What to work on: Would you please return the lines of the entries below starting at the line that has "ATOM 27 C C" and ending at the line that has "ATOM 82 N N", both included, exactly as they are?

(Records excerpted from a collection)
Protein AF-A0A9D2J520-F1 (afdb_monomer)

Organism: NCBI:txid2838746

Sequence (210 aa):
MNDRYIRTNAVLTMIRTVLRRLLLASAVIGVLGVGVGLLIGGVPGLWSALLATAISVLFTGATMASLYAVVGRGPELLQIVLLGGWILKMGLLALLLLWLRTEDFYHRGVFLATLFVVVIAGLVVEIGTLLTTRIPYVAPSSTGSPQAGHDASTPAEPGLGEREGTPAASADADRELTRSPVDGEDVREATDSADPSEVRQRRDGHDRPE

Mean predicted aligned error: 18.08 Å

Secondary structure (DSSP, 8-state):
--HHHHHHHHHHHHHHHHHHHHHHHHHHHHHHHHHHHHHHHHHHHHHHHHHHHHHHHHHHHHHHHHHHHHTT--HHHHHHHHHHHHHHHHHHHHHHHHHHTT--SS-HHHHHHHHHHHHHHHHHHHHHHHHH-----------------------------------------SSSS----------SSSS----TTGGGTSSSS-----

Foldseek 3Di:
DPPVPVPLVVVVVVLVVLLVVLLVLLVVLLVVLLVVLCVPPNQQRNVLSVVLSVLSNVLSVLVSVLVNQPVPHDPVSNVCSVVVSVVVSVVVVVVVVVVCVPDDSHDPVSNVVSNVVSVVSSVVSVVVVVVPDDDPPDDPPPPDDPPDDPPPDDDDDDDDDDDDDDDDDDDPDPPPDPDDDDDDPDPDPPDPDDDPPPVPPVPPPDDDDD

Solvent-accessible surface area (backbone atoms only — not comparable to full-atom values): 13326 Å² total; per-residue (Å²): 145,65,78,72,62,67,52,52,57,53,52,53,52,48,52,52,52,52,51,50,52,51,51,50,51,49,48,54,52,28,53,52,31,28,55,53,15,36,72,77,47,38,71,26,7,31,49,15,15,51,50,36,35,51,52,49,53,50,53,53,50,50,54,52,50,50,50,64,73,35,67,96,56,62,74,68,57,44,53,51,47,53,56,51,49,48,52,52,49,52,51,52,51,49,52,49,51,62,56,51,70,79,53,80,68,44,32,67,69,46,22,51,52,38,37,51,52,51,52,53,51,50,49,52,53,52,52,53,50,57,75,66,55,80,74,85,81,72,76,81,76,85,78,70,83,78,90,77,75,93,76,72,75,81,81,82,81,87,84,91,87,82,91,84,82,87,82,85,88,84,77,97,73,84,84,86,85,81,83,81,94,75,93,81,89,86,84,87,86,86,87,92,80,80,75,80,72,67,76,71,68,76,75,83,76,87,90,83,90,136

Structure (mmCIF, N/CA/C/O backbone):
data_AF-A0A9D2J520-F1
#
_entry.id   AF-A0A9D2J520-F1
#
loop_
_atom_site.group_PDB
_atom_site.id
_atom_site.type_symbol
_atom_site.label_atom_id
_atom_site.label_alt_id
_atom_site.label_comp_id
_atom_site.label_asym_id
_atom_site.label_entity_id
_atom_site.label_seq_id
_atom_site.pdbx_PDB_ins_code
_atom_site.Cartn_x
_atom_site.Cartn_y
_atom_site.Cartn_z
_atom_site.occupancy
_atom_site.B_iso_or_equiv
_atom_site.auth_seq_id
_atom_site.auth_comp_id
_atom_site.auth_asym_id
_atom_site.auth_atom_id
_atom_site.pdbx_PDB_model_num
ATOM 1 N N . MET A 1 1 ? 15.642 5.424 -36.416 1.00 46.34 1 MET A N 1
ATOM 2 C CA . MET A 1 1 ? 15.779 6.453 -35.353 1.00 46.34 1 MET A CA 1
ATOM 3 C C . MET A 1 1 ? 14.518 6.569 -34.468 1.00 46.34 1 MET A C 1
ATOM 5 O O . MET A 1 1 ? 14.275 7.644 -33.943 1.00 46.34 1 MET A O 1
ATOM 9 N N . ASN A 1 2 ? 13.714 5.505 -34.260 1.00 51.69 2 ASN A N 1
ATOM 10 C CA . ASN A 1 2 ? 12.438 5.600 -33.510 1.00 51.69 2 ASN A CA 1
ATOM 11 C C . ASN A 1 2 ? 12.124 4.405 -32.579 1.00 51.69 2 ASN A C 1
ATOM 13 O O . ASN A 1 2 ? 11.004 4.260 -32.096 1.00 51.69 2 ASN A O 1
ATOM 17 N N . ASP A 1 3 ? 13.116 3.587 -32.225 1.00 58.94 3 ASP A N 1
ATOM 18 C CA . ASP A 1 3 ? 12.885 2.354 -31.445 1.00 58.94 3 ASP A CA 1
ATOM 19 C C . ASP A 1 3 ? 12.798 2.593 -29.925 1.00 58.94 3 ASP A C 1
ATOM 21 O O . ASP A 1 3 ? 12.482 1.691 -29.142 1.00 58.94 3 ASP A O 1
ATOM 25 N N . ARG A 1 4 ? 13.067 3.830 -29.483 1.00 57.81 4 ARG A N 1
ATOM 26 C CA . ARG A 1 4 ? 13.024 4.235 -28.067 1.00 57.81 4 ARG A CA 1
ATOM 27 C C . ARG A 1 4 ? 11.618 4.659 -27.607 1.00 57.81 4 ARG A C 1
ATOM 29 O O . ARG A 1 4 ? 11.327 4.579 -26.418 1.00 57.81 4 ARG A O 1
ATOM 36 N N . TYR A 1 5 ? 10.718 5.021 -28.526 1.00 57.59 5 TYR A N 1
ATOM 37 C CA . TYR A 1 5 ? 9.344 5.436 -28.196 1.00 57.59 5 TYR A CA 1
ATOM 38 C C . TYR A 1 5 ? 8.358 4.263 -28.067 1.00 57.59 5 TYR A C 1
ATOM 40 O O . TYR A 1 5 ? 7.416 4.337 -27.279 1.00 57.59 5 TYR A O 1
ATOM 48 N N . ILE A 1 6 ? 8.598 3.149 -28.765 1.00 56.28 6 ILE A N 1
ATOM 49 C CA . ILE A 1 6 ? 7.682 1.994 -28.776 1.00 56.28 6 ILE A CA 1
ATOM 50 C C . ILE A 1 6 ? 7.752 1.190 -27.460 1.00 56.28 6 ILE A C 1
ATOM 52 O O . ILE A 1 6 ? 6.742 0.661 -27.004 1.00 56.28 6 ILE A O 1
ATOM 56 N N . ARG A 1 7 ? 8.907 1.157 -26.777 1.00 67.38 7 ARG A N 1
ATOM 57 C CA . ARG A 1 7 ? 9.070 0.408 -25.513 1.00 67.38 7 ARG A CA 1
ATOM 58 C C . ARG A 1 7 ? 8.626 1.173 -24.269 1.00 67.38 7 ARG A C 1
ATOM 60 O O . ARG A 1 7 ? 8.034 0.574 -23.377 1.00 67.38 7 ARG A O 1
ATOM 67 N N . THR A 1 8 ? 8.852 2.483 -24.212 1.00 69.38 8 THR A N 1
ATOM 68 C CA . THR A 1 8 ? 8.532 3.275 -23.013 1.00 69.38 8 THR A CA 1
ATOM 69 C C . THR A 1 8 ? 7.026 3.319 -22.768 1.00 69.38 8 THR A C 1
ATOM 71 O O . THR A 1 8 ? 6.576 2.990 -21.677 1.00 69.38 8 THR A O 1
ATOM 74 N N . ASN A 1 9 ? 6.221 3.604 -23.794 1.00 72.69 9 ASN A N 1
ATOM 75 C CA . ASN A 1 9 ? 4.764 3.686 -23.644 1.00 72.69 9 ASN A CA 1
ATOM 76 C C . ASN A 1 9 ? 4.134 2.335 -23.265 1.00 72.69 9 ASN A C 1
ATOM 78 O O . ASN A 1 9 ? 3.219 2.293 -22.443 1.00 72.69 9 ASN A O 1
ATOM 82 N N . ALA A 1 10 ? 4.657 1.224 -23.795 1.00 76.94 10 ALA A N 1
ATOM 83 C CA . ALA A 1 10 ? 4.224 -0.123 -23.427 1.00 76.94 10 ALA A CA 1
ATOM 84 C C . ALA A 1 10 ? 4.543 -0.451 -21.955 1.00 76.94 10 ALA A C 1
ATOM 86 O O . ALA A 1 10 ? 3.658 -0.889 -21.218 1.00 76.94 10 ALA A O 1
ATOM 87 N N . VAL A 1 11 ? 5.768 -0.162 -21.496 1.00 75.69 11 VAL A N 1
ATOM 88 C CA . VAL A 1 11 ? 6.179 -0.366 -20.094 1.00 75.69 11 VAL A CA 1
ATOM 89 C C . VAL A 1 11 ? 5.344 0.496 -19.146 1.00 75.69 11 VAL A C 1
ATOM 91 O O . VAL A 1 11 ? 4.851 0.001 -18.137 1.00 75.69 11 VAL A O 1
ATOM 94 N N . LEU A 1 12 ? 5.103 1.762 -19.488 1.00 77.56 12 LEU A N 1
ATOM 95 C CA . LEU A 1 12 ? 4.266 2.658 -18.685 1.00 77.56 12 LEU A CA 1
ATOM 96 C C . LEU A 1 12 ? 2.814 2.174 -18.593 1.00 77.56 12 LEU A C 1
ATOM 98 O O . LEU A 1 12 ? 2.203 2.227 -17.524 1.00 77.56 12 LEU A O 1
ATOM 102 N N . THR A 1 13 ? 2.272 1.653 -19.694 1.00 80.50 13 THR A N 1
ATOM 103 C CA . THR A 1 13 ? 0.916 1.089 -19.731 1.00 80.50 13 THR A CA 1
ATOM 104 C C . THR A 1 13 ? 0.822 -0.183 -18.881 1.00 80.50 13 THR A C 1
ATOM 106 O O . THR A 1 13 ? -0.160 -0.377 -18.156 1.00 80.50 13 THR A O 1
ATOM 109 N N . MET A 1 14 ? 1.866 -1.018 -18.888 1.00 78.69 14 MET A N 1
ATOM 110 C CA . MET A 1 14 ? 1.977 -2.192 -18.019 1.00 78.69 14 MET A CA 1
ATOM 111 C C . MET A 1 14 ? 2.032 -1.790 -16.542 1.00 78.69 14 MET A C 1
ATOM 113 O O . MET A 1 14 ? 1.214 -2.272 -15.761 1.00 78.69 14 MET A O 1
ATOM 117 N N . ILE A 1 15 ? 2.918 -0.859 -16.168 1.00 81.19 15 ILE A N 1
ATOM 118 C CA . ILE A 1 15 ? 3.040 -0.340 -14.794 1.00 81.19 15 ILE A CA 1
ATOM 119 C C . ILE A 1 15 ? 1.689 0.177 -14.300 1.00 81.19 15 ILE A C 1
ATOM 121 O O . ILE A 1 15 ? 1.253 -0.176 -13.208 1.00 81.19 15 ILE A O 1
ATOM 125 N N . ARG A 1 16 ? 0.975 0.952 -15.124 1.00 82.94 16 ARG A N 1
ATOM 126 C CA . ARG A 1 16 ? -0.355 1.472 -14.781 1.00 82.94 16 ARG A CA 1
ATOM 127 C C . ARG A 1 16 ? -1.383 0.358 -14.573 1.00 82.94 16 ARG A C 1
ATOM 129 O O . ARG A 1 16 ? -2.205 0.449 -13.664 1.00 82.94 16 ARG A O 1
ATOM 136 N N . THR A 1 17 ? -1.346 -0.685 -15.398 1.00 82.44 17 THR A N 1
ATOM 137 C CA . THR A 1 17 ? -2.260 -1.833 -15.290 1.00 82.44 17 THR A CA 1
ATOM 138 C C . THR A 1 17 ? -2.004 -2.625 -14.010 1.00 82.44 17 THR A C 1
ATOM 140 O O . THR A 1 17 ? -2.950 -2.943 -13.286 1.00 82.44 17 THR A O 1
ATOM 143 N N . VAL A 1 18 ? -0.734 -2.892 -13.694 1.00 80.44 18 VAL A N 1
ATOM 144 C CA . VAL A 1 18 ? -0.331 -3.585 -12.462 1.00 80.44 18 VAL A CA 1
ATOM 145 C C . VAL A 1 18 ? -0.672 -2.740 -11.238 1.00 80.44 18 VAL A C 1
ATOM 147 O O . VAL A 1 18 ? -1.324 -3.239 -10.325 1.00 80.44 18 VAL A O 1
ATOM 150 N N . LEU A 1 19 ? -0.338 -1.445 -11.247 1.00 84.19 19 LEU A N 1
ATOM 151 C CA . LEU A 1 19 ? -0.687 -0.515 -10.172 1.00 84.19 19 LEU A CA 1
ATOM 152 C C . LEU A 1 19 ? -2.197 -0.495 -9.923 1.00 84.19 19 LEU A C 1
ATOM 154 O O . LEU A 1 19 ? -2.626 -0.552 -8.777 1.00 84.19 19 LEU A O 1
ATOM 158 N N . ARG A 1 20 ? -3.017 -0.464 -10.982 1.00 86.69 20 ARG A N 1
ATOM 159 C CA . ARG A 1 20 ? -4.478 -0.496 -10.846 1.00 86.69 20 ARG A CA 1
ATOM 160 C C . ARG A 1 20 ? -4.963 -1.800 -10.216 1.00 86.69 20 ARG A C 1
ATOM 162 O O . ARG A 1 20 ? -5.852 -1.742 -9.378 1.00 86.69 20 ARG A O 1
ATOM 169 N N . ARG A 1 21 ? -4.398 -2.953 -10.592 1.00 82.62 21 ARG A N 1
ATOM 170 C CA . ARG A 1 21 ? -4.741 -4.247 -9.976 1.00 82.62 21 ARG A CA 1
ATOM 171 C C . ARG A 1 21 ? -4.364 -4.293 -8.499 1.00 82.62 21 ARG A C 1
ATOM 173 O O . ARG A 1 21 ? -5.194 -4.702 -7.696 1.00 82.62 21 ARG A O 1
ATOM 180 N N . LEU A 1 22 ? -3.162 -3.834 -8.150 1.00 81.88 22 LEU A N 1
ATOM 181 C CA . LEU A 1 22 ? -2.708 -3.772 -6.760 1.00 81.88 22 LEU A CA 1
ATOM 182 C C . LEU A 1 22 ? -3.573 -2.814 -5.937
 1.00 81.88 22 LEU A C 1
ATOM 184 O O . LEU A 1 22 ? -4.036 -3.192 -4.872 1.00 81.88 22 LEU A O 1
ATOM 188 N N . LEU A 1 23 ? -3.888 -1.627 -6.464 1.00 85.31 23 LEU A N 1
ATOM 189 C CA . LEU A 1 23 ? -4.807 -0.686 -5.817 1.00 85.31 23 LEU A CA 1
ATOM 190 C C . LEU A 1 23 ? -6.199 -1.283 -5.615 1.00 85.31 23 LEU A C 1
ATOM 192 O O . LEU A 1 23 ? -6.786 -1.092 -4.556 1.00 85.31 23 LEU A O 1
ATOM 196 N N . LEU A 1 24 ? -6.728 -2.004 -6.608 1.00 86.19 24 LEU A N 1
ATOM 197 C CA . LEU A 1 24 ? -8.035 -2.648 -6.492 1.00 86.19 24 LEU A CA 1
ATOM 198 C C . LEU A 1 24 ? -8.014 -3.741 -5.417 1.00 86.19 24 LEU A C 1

Written solution:
ATOM 27 C C . ARG A 1 4 ? 11.618 4.659 -27.607 1.00 57.81 4 ARG A C 1
ATOM 29 O O . ARG A 1 4 ? 11.327 4.579 -26.418 1.00 57.81 4 ARG A O 1
ATOM 36 N N . TYR A 1 5 ? 10.718 5.021 -28.526 1.00 57.59 5 TYR A N 1
ATOM 37 C CA . TYR A 1 5 ? 9.344 5.436 -28.196 1.00 57.59 5 TYR A CA 1
ATOM 38 C C . TYR A 1 5 ? 8.358 4.263 -28.067 1.00 57.59 5 TYR A C 1
ATOM 40 O O . TYR A 1 5 ? 7.416 4.337 -27.279 1.00 57.59 5 TYR A O 1
ATOM 48 N N . ILE A 1 6 ? 8.598 3.149 -28.765 1.00 56.28 6 ILE A N 1
ATOM 49 C CA . ILE A 1 6 ? 7.682 1.994 -28.776 1.00 56.28 6 ILE A CA 1
ATOM 50 C C . ILE A 1 6 ? 7.752 1.190 -27.460 1.00 56.28 6 ILE A C 1
ATOM 52 O O . ILE A 1 6 ? 6.742 0.661 -27.004 1.00 56.28 6 ILE A O 1
ATOM 56 N N . ARG A 1 7 ? 8.907 1.157 -26.777 1.00 67.38 7 ARG A N 1
ATOM 57 C CA . ARG A 1 7 ? 9.070 0.408 -25.513 1.00 67.38 7 ARG A CA 1
ATOM 58 C C . ARG A 1 7 ? 8.626 1.173 -24.269 1.00 67.38 7 ARG A C 1
ATOM 60 O O . ARG A 1 7 ? 8.034 0.574 -23.377 1.00 67.38 7 ARG A O 1
ATOM 67 N N . THR A 1 8 ? 8.852 2.483 -24.212 1.00 69.38 8 THR A N 1
ATOM 68 C CA . THR A 1 8 ? 8.532 3.275 -23.013 1.00 69.38 8 THR A CA 1
ATOM 69 C C . THR A 1 8 ? 7.026 3.319 -22.768 1.00 69.38 8 THR A C 1
ATOM 71 O O . THR A 1 8 ? 6.576 2.990 -21.677 1.00 69.38 8 THR A O 1
ATOM 74 N N . ASN A 1 9 ? 6.221 3.604 -23.794 1.00 72.69 9 ASN A N 1
ATOM 75 C CA . ASN A 1 9 ? 4.764 3.686 -23.644 1.00 72.69 9 ASN A CA 1
ATOM 76 C C . ASN A 1 9 ? 4.134 2.335 -23.265 1.00 72.69 9 ASN A C 1
ATOM 78 O O . ASN A 1 9 ? 3.219 2.293 -22.443 1.00 72.69 9 ASN A O 1
ATOM 82 N N . ALA A 1 10 ? 4.657 1.224 -23.795 1.00 76.94 10 ALA A N 1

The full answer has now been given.